Mapping of new skin tumor susceptibility loci by a phenotype-driven congenic approach

Abstract

As cancer susceptibility varies among mouse strains, mouse models are powerful tools for the identification of genes responsible for cancer development. Several cancer susceptibility loci have been mapped by genetic analysis using cancer-resistant and cancer-susceptible mouse strains. However, only a few corresponding genes for these loci have been identified, because most of the cancer susceptibility loci are low-penetrance alleles. We reported previously that wild-derived PWK mice showed no tumor development on treatment with the two-stage skin carcinogenesis protocol [induced by 7.12-dimethylbenz(a)anthracene (DMBA)/12-O-tetradecanoylphorbol-13-acetate (TPA)], and that this phenotype is dominant-resistant when crossed with the highly susceptible strain FVB. From the analysis of the F1 backcross generation between PWK and FVB, we have mapped the new significant locus Skts-fp1 on chromosome 4. In the present study, congenic strains were generated with the PWK resistance allele in the FVB background using a phenotype-driven approach, and sought to narrow down the candidate loci and find the responsible gene(s). One of the resistant mice in the N₆ generation carried the remaining PWK allele on chromosomes 4, 7 and 11, and an association study using the progeny of this mouse suggested that the locus on chromosome 11 may affect the cancer susceptibility locus on chromosome 7. On the other hand, no skin tumor susceptibility locus was mapped on chromosome 11 as examined in N2 progeny. These findings suggest that there is at least one tumor-resistance gene on chromosome 7, the function of which could be regulated by gene(s) located on chromosome 11.

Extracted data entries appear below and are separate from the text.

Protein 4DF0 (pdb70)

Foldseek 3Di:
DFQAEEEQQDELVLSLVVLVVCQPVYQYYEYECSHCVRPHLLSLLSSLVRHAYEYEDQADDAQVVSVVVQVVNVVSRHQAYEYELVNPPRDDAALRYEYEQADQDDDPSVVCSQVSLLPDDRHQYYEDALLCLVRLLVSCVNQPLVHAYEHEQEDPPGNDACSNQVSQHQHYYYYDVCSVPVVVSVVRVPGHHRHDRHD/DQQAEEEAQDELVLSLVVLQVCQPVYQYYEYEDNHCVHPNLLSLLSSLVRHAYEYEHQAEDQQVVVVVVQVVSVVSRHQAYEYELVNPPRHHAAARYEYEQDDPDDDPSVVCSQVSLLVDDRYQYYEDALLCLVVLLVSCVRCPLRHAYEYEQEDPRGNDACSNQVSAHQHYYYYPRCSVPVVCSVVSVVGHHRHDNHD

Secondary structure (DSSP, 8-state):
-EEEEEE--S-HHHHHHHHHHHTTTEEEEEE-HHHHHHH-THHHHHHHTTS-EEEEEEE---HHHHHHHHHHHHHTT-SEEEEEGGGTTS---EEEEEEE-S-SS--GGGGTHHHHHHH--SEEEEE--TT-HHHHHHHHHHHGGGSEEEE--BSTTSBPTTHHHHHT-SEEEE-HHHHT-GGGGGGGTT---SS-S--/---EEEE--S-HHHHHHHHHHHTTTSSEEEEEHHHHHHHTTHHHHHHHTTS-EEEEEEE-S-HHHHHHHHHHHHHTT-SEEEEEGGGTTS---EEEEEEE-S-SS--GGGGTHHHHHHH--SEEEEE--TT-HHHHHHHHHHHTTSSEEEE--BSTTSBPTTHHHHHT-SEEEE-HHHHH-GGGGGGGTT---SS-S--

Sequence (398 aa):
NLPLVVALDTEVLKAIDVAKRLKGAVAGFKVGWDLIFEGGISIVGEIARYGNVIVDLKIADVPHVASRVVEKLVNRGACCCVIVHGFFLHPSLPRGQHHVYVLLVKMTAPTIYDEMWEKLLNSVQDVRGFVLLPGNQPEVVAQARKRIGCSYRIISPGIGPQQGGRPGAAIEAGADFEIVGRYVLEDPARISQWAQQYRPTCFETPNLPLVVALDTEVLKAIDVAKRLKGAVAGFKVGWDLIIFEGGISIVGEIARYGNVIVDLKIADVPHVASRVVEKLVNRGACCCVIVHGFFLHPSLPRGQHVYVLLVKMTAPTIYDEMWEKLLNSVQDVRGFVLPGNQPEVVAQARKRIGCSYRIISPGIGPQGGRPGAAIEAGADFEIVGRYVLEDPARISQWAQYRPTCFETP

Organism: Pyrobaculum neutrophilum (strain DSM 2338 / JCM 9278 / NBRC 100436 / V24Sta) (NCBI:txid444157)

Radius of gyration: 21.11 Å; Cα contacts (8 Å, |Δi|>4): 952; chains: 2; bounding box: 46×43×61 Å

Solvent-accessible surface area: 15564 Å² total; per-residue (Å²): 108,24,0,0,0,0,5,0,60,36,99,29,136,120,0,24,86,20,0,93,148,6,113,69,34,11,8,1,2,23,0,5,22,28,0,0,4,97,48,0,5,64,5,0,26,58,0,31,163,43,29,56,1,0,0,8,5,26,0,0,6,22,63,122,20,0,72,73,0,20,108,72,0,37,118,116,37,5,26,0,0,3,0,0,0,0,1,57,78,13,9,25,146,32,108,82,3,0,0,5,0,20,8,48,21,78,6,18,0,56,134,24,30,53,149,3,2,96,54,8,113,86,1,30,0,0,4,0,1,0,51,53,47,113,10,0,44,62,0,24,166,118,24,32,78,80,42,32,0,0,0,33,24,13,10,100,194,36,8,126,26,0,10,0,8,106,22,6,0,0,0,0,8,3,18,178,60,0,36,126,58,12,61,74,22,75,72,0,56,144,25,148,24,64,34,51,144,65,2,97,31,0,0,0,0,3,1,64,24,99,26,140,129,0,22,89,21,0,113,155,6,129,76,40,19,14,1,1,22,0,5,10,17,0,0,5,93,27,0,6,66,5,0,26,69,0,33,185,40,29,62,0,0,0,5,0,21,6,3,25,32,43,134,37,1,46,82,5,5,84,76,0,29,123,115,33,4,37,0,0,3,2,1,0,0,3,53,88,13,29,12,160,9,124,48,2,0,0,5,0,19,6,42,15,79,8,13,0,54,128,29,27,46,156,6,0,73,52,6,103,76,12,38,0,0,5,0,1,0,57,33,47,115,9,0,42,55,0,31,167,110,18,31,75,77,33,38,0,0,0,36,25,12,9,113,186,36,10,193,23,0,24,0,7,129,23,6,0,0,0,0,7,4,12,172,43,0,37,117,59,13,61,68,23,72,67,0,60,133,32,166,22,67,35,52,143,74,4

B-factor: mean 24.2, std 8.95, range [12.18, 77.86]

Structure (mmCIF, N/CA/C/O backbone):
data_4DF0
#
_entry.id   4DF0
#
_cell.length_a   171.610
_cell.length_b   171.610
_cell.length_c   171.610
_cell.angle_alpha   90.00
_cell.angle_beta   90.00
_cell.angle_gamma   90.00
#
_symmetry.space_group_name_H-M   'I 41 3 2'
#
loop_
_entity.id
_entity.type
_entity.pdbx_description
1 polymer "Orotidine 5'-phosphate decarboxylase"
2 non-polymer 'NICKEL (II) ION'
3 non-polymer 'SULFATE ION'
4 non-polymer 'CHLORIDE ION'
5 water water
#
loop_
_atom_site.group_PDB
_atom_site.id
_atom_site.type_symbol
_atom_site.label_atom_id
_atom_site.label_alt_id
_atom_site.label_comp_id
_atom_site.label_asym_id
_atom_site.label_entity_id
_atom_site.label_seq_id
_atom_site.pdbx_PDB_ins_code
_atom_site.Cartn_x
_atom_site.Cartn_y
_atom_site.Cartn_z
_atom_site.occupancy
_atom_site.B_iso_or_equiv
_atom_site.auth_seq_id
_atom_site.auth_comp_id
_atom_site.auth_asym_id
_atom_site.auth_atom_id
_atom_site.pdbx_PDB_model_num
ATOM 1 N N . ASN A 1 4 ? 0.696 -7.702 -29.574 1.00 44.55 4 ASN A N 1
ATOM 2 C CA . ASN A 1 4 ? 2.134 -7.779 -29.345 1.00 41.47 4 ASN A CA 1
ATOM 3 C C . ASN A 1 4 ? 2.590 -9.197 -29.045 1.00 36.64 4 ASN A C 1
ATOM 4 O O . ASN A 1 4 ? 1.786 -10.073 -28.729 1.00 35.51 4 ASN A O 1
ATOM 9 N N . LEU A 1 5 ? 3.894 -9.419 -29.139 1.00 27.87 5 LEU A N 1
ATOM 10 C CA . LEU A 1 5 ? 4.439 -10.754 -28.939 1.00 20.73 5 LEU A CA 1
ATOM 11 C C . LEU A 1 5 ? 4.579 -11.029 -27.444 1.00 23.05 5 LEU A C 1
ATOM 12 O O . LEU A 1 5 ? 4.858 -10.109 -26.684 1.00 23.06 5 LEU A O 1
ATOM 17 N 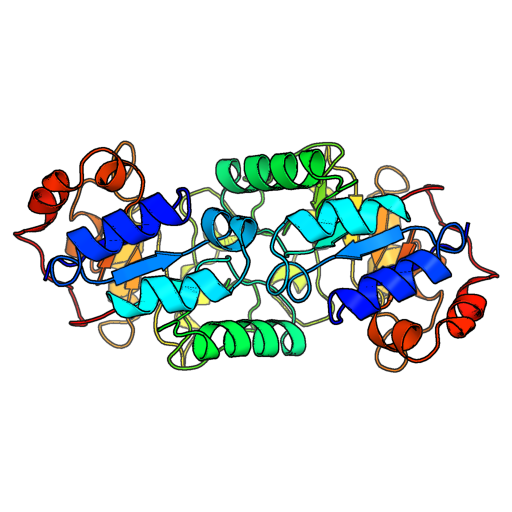N . PRO A 1 6 ? 4.389 -12.293 -27.022 1.00 21.42 6 PRO A N 1
ATOM 18 C CA . PRO A 1 6 ? 4.429 -12.662 -25.597 1.00 21.69 6 PRO A CA 1
ATOM 19 C C . PRO A 1 6 ? 5.851 -12.792 -25.032 1.00 18.10 6 PRO A C 1
ATOM 20 O O . PRO A 1 6 ? 6.244 -13.822 -24.478 1.00 18.45 6 PRO A O 1
ATOM 24 N N . LEU A 1 7 ? 6.584 -11.701 -25.161 1.00 18.08 7 LEU A N 1
ATOM 25 C CA . LEU A 1 7 ? 8.009 -11.648 -24.922 1.00 17.39 7 LEU A CA 1
ATOM 26 C C . LEU A 1 7 ? 8.318 -10.436 -24.062 1.00 19.61 7 LEU A C 1
ATOM 27 O O . LEU A 1 7 ? 7.856 -9.320 -24.351 1.00 19.55 7 LEU A O 1
ATOM 32 N N . VAL A 1 8 ? 9.081 -10.653 -22.996 1.00 16.96 8 VAL A N 1
ATOM 33 C CA . VAL A 1 8 ? 9.611 -9.564 -22.195 1.00 17.53 8 VAL A CA 1
ATOM 34 C C . VAL A 1 8 ? 11.107 -9.524 -22.471 1.00 18.34 8 VAL A C 1
ATOM 35 O O . VAL A 1 8 ? 11.813 -10.516 -22.252 1.00 17.14 8 VAL A O 1
ATOM 39 N N . VAL A 1 9 ? 11.586 -8.400 -22.981 1.00 17.32 9 VAL A N 1
ATOM 40 C CA . VAL A 1 9 ? 12.983 -8.285 -23.393 1.00 13.49 9 VAL A CA 1
ATOM 41 C C . VAL A 1 9 ? 13.874 -7.783 -22.260 1.00 14.42 9 VAL A C 1
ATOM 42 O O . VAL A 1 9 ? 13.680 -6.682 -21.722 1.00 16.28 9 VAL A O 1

Keywords: cancer susceptibility; mouse model; squamous cell carcinoma; two stage skin carcinogenesis.

Figure 1.

Interval mapping of skin tumor susceptibility loci. The number of papillomas 12 weeks after initiation was used as a trait. (A) Whole-genome scan of FxFP backcross, and (B) genome scan of chromosomes 4, 7, and 11 in N₇ congenic mice. N₇ congenic mice were divided into two groups according to the genotype at the (C) D7Mit31 locus or (D) D11Mit338 locus, and interval mapping was performed for each group separately. The solid lines indicate FVB homozygous at (C) D7Mit31 or at (D) D11Mit338. Dashed lines indicate heterozygous at (C) D7Mit31 or at (D) D11Mit338.

Figure 2.

Association between genotypes of resistant loci and multiplicity of papilloma 12 weeks after the initial treatment. Means (lines) and distribution of individual mice (circles) are shown. F indicates FVB homozygous, FP indicates heterozygous. (A) Congenic mice in the N₇ generation derived from N₆−32. (B) FxFP backcross mouse. Asterisks next to the number of mice represent the significance of differences compared to mice with the FVB homozygous genotype at all three loci. *P<0.05, **P<0.01.

Figure 3.

Analysis of allelic imbalance on chromosome 7. Frequencies of allelic imbalances in skin tumor tissues obtained from N₅-N₇ congenic mice (A-C) or from FxFP mice (D-F). The results obtained from (A) all of the N₅-N₇ congenic mice, (B) N₅-N₇ congenic mice with FVB homozygous genotype, or (C) with FP heterozygous genotype at the D11Mit338 locus, (D) all of the FxFP mice, (E) FxFP mice with FVB homozygous genotype, or (F) with FP heterozygous genotype at the D11Mit338 locus are shown. Filled squares and open squares indicate allelic imbalances in favor of the FVB allele and the PWK allele, respectively. Dashed lines indicate the position of D7Mit31.